There’s some good news for the office market, according to Transwestern. In the company’s 2021 Q4 review, there was quarterly office absorption of 644,000 square feet, which the company described as “turning a corner,” as “33 out of 51 tracked markets registered positive net absorption as market correction is underway.”
The five areas with the biggest increases in net absorption were in Boston, San Jose-Silicon Valley, Dallas-Fort Worth, Seattle, and Charlotte. When looking at trailing four-quarter net absorption, the top five were Austin, Raleigh-Durham, San Jose-Silicon Valley, Oklahoma City, and Nashville. About 30% of the markets that Transwestern tracks showed positive net absorption over the previous 12 months.

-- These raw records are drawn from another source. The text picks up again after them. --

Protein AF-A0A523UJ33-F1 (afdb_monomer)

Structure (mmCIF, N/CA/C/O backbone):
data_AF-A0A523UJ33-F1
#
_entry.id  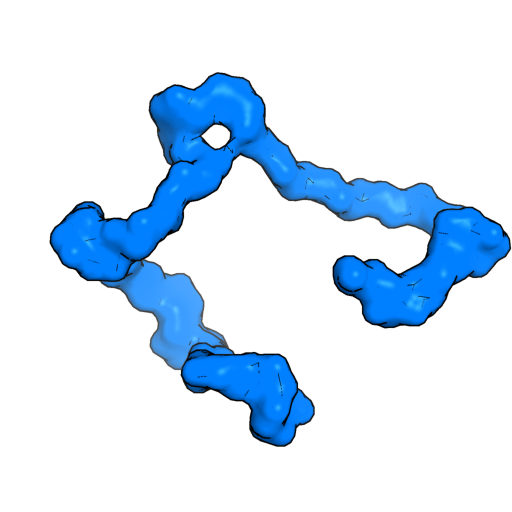 AF-A0A523UJ33-F1
#
loop_
_atom_site.group_PDB
_atom_site.id
_atom_site.type_symbol
_atom_site.label_atom_id
_atom_site.label_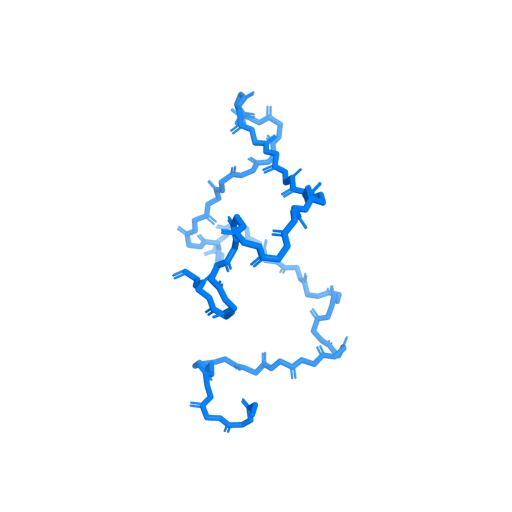alt_id
_atom_site.label_comp_id
_atom_site.label_asym_id
_atom_site.label_entity_id
_atom_site.label_seq_id
_atom_site.pdbx_PDB_ins_code
_atom_site.Cartn_x
_atom_site.Cartn_y
_atom_site.Cartn_z
_atom_site.occupancy
_atom_site.B_iso_or_equiv
_atom_site.auth_seq_id
_atom_site.auth_comp_id
_atom_site.auth_asym_id
_atom_site.auth_atom_id
_atom_site.pdbx_PDB_model_num
ATOM 1 N N . MET A 1 1 ? -12.674 0.046 -18.324 1.00 50.84 1 MET A N 1
ATOM 2 C CA . MET A 1 1 ? -12.652 0.468 -16.910 1.00 50.84 1 MET A CA 1
ATOM 3 C C . MET A 1 1 ? -14.069 0.637 -16.378 1.00 50.84 1 MET A C 1
ATOM 5 O O . MET A 1 1 ? -14.370 0.037 -15.359 1.00 50.84 1 MET A O 1
ATOM 9 N N . GLU A 1 2 ? -14.973 1.340 -17.078 1.00 41.81 2 GLU A N 1
ATOM 10 C CA . GLU A 1 2 ? -16.418 1.181 -16.827 1.00 41.81 2 GLU A CA 1
ATOM 11 C C . GLU A 1 2 ? -16.823 -0.277 -17.138 1.00 41.81 2 GLU A C 1
ATOM 13 O O . GLU A 1 2 ? -16.587 -0.752 -18.250 1.00 41.81 2 GLU A O 1
ATOM 18 N N . GLY A 1 3 ? -17.337 -1.003 -16.136 1.00 62.75 3 GLY A N 1
ATOM 19 C CA . GLY A 1 3 ? -17.792 -2.400 -16.246 1.00 62.75 3 GLY A CA 1
ATOM 20 C C . GLY A 1 3 ? -16.887 -3.483 -15.634 1.00 62.75 3 GLY A C 1
ATOM 21 O O . GLY A 1 3 ? -17.304 -4.635 -15.584 1.00 62.75 3 GLY A O 1
ATOM 22 N N . GLU A 1 4 ? -15.687 -3.147 -15.154 1.00 83.25 4 GLU A N 1
ATOM 23 C CA . GLU A 1 4 ? -14.727 -4.129 -14.607 1.00 83.25 4 GLU A CA 1
ATOM 24 C C . GLU A 1 4 ? -14.790 -4.250 -13.074 1.00 83.25 4 GLU A C 1
ATOM 26 O O . GLU A 1 4 ? -14.468 -5.290 -12.507 1.00 83.25 4 GLU A O 1
ATOM 31 N N . PHE A 1 5 ? -15.285 -3.209 -12.400 1.00 87.25 5 PHE A N 1
ATOM 32 C CA . PHE A 1 5 ? -15.404 -3.151 -10.946 1.00 87.25 5 PHE A CA 1
ATOM 33 C C . PHE A 1 5 ? -16.844 -2.826 -10.536 1.00 87.25 5 PHE A C 1
ATOM 35 O O . PHE A 1 5 ? -17.512 -2.008 -11.164 1.00 87.25 5 PHE A O 1
ATOM 42 N N . HIS A 1 6 ? -17.329 -3.462 -9.466 1.00 93.00 6 HIS A N 1
ATOM 43 C CA . HIS A 1 6 ? -18.684 -3.260 -8.924 1.00 93.00 6 HIS A CA 1
ATOM 44 C C . HIS A 1 6 ? -18.812 -2.012 -8.031 1.00 93.00 6 HIS A C 1
ATOM 46 O O . HIS A 1 6 ? -19.746 -1.913 -7.237 1.00 93.00 6 HIS A O 1
ATOM 52 N N . VAL A 1 7 ? -17.854 -1.092 -8.125 1.00 92.31 7 VAL A N 1
ATOM 53 C CA . VAL A 1 7 ? -17.746 0.120 -7.308 1.00 92.31 7 VAL A CA 1
ATOM 54 C C . VAL A 1 7 ? -17.269 1.281 -8.174 1.00 92.31 7 VAL A C 1
ATOM 56 O O . VAL A 1 7 ? -16.605 1.066 -9.191 1.00 92.31 7 VAL A O 1
ATOM 59 N N . ASP A 1 8 ? -17.585 2.503 -7.752 1.00 93.31 8 ASP A N 1
ATOM 60 C CA . ASP A 1 8 ? -17.069 3.709 -8.391 1.00 93.31 8 ASP A CA 1
ATOM 61 C C . ASP A 1 8 ? -15.568 3.867 -8.101 1.00 93.31 8 ASP A C 1
ATOM 63 O O . ASP A 1 8 ? -15.103 3.617 -6.989 1.00 93.31 8 ASP A O 1
ATOM 67 N N . ILE A 1 9 ? -14.799 4.298 -9.104 1.00 92.75 9 ILE A N 1
ATOM 68 C CA . ILE A 1 9 ? -13.350 4.513 -8.996 1.00 92.75 9 ILE A CA 1
ATOM 69 C C . ILE A 1 9 ? -13.019 5.905 -9.532 1.00 92.75 9 ILE A C 1
ATOM 71 O O . ILE A 1 9 ? -13.425 6.274 -10.634 1.00 92.75 9 ILE A O 1
ATOM 75 N N . GLY A 1 10 ? -12.251 6.680 -8.767 1.00 93.62 10 GLY A N 1
ATOM 76 C CA . GLY A 1 10 ? -11.771 7.991 -9.195 1.00 93.62 10 GLY A CA 1
ATOM 77 C C . GLY A 1 10 ? -11.089 8.789 -8.078 1.00 93.62 10 GLY A C 1
ATOM 78 O O . GLY A 1 10 ? -11.250 8.454 -6.903 1.00 93.62 10 GLY A O 1
ATOM 79 N N . PRO A 1 11 ? -10.344 9.861 -8.418 1.00 96.94 11 PRO A N 1
ATOM 80 C CA . PRO A 1 11 ? -9.604 10.670 -7.442 1.00 96.94 11 PRO A CA 1
ATOM 81 C C . PRO A 1 11 ? -10.484 11.299 -6.356 1.00 96.94 11 PRO A C 1
ATOM 83 O O . PRO A 1 11 ? -10.018 11.560 -5.252 1.00 96.94 11 PRO A O 1
ATOM 86 N N . GLN A 1 12 ? -11.771 11.524 -6.643 1.00 97.00 12 GLN A N 1
ATOM 87 C CA . GLN A 1 12 ? -12.724 12.082 -5.684 1.00 97.00 12 GLN A CA 1
ATOM 88 C C . GLN A 1 12 ? -12.912 11.220 -4.423 1.00 97.00 12 GLN A C 1
ATOM 90 O O . GLN A 1 12 ? -13.364 11.749 -3.409 1.00 97.00 12 GLN A O 1
ATOM 95 N N . TYR A 1 13 ? -12.557 9.930 -4.474 1.00 96.31 13 TYR A N 1
ATOM 96 C CA . TYR A 1 13 ? -12.702 8.992 -3.357 1.00 96.31 13 TYR A CA 1
ATOM 97 C C . TYR A 1 13 ? -11.403 8.773 -2.555 1.00 96.31 13 TYR A C 1
ATOM 99 O O . TYR A 1 13 ? -11.433 8.087 -1.542 1.00 96.31 13 TYR A O 1
ATOM 107 N N . GLU A 1 14 ? -10.261 9.368 -2.938 1.00 97.06 14 GLU A N 1
ATOM 108 C CA . GLU A 1 14 ? -8.967 9.146 -2.253 1.00 97.06 14 GLU A CA 1
ATOM 109 C C . GLU A 1 14 ? -9.000 9.535 -0.762 1.00 97.06 14 GLU A C 1
ATOM 111 O O . GLU A 1 14 ? -8.361 8.900 0.074 1.00 97.06 14 GLU A O 1
ATOM 116 N N . GLY A 1 15 ? -9.770 10.572 -0.420 1.00 97.44 15 GLY A N 1
ATOM 117 C CA . GLY A 1 15 ? -9.921 11.063 0.952 1.00 97.44 15 GLY A CA 1
ATOM 118 C C . GLY A 1 15 ? -11.022 10.381 1.770 1.00 97.44 15 GLY A C 1
ATOM 119 O O . GLY A 1 15 ? -11.339 10.863 2.860 1.00 97.44 15 GLY A O 1
ATOM 120 N N . GLU A 1 16 ? -11.653 9.324 1.255 1.00 97.06 16 GLU A N 1
ATOM 121 C CA . GLU A 1 16 ? -12.699 8.599 1.975 1.00 97.06 16 GLU A CA 1
ATOM 122 C C . GLU A 1 16 ? -12.143 7.918 3.238 1.00 97.06 16 GLU A C 1
ATOM 124 O O . GLU A 1 16 ? -11.042 7.370 3.255 1.00 97.06 16 GLU A O 1
ATOM 129 N N . VAL A 1 17 ? -12.919 7.943 4.326 1.00 97.00 17 VAL A N 1
ATOM 130 C CA . VAL A 1 17 ? -12.563 7.292 5.593 1.00 97.00 17 VAL A CA 1
ATOM 131 C C . VAL A 1 17 ? -13.626 6.260 5.943 1.00 97.00 17 VAL A C 1
ATOM 133 O O . VAL A 1 17 ? -14.760 6.625 6.250 1.00 97.00 17 VAL A O 1
ATOM 136 N N . ILE A 1 18 ? -13.237 4.985 5.991 1.00 96.06 18 ILE A N 1
ATOM 137 C CA . ILE A 1 18 ? -14.105 3.884 6.428 1.00 96.06 18 ILE A CA 1
ATOM 138 C C . ILE A 1 18 ? -14.024 3.768 7.954 1.00 96.06 18 ILE A C 1
ATOM 140 O O . ILE A 1 18 ? -12.977 3.428 8.515 1.00 96.06 18 ILE A O 1
ATOM 144 N N . ARG A 1 19 ? -15.122 4.085 8.647 1.00 96.62 19 ARG A N 1
ATOM 145 C CA . ARG A 1 19 ? -15.210 3.968 10.112 1.00 96.62 19 ARG A CA 1
ATOM 146 C C . ARG A 1 19 ? -15.425 2.518 10.526 1.00 96.62 19 ARG A C 1
ATOM 148 O O . ARG A 1 19 ? -15.797 1.675 9.721 1.00 96.62 19 ARG A O 1
ATOM 155 N N . LYS A 1 20 ? -15.203 2.218 11.808 1.00 94.38 20 LYS A N 1
ATOM 156 C CA . LYS A 1 20 ? -15.269 0.844 12.325 1.00 94.38 20 LYS A CA 1
ATOM 157 C C . LYS A 1 20 ? -16.641 0.198 12.108 1.00 94.38 20 LYS A C 1
ATOM 159 O O . LYS A 1 20 ? -16.708 -1.003 11.885 1.00 94.38 20 LYS A O 1
ATOM 164 N N . GLU A 1 21 ? -17.707 0.979 12.209 1.00 97.69 21 GLU A N 1
ATOM 165 C CA . GLU A 1 21 ? -19.086 0.531 12.021 1.00 97.69 21 GLU A CA 1
ATOM 166 C C . GLU A 1 21 ? -19.390 0.166 10.559 1.00 97.69 21 GLU A C 1
ATOM 168 O O . GLU A 1 21 ? -20.229 -0.698 10.318 1.00 97.69 21 GLU A O 1
ATOM 173 N N . ASP A 1 22 ? -18.672 0.780 9.615 1.00 97.88 22 ASP A N 1
ATOM 174 C CA . ASP A 1 22 ? -18.830 0.586 8.168 1.00 97.88 22 ASP A CA 1
ATOM 175 C C . ASP A 1 22 ? -17.791 -0.400 7.591 1.00 97.88 22 ASP A C 1
ATOM 177 O O . ASP A 1 22 ? -17.869 -0.813 6.434 1.00 97.88 22 ASP A O 1
ATOM 181 N N . LEU A 1 23 ? -16.797 -0.794 8.394 1.00 95.25 23 LEU A N 1
ATOM 182 C CA . LEU A 1 23 ? -15.704 -1.671 7.991 1.00 95.25 23 LEU A CA 1
ATOM 183 C C . LEU A 1 23 ? -16.152 -3.135 7.938 1.00 95.25 23 LEU A C 1
ATOM 185 O O . LEU A 1 23 ? -16.483 -3.734 8.961 1.00 95.25 23 LEU A O 1
ATOM 189 N N . TYR A 1 24 ? -16.069 -3.750 6.758 1.00 95.69 24 TYR A N 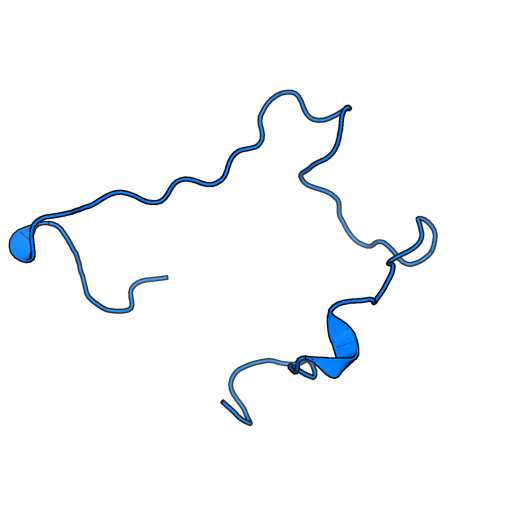1
ATOM 190 C CA . TYR A 1 24 ? -16.364 -5.176 6.600 1.00 95.69 24 TYR A CA 1
ATOM 191 C C . TYR A 1 24 ? -15.189 -6.083 7.013 1.00 95.69 24 TYR A C 1
ATOM 193 O O . TYR A 1 24 ? -15.393 -7.111 7.657 1.00 95.69 24 TYR A O 1
ATOM 201 N N . I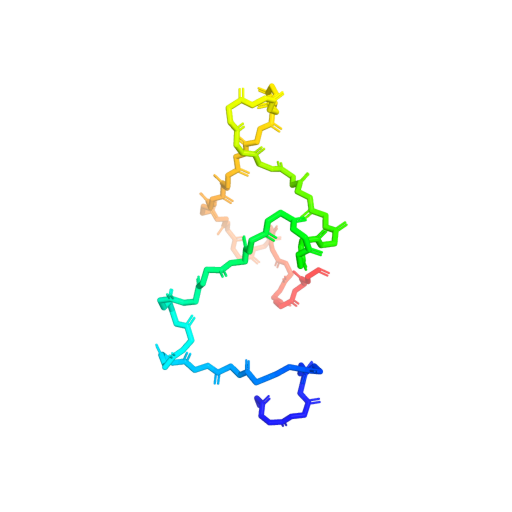LE A 1 25 ? -13.948 -5.716 6.662 1.00 93.50 25 ILE A N 1
ATOM 202 C CA . ILE A 1 25 ? -12.740 -6.506 6.955 1.00 93.50 25 ILE A CA 1
ATOM 203 C C . ILE A 1 25 ? -11.478 -5.627 7.030 1.00 93.50 25 ILE A C 1
ATOM 205 O O . ILE A 1 25 ? -11.376 -4.633 6.317 1.00 93.50 25 ILE A O 1
ATOM 209 N N . GLU A 1 26 ? -10.502 -6.000 7.870 1.00 92.62 26 GLU A N 1
ATOM 210 C CA . GLU A 1 26 ? -9.196 -5.330 8.007 1.00 92.62 26 GLU A CA 1
ATOM 211 C C . GLU A 1 26 ? -8.058 -6.357 7.924 1.00 92.62 26 GLU A C 1
ATOM 213 O O . GLU A 1 26 ? -8.019 -7.311 8.700 1.00 92.62 26 GLU A O 1
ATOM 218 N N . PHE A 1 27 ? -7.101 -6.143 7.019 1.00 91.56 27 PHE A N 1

Seattle, San Jose-Silicon Valley, Charlotte, Austin, Salt Lake City and Raleigh-Durham had all been experiencing an expansionary trend, meaning positive net absorption percentage of office space before the pandemic.
The December job numbers were up 199,000, with about a quarter of them being office-using jobs. That segment of employment was up 1% to 46.8 million, so the number of people potentially needing someplace to work is on the rise.
But there are still strains evident on office space. For one, there’s still an ongoing recovery that has taken wind out of the sails of the market from both the ongoing pandemic with new variants, people and businesses still adjusting to broader working from home, and macroeconomic factors like inflation and supply chain issues pushing up property values but also imposing greater costs on companies.
The Q4 national average vacancy rate crept up 10 basis points to hit 12.6%. That includes demographic shifts from north to south, which means that there is likely some duplication in office space as new units are built to house the shifting companies without necessarily having someone to backfill the old space.
There were 152.7 million sq. ft. under construction in the quarter, which was up 3.1% quarter over quarter, but down 9.1% year over year. That would seem likely due to uncertainty about the market and the large amount of space already available. Why build more when so much could be had?
The asking base rent saw 2.1% annual growth to $25.72 per sq. ft., below the five-year average of 3.3%. Some traditional powerhouses were hit. “The largest, densest and most developed markets have historically commanded significantly higher rental rates, yet pandemic-related trends have diminished these markets’ lead,” the report read. “Since the beginning of the pandemic, the two most expensive markets, San Francisco and New York, have experienced the largest declines in rental rates at -19% and -9% respectively.”
According to Transwestern, “Markets with strong tailwinds prior to the pandemic may be better positioned coming out of the downturn” when looking at three-year net absorption percentage of stock.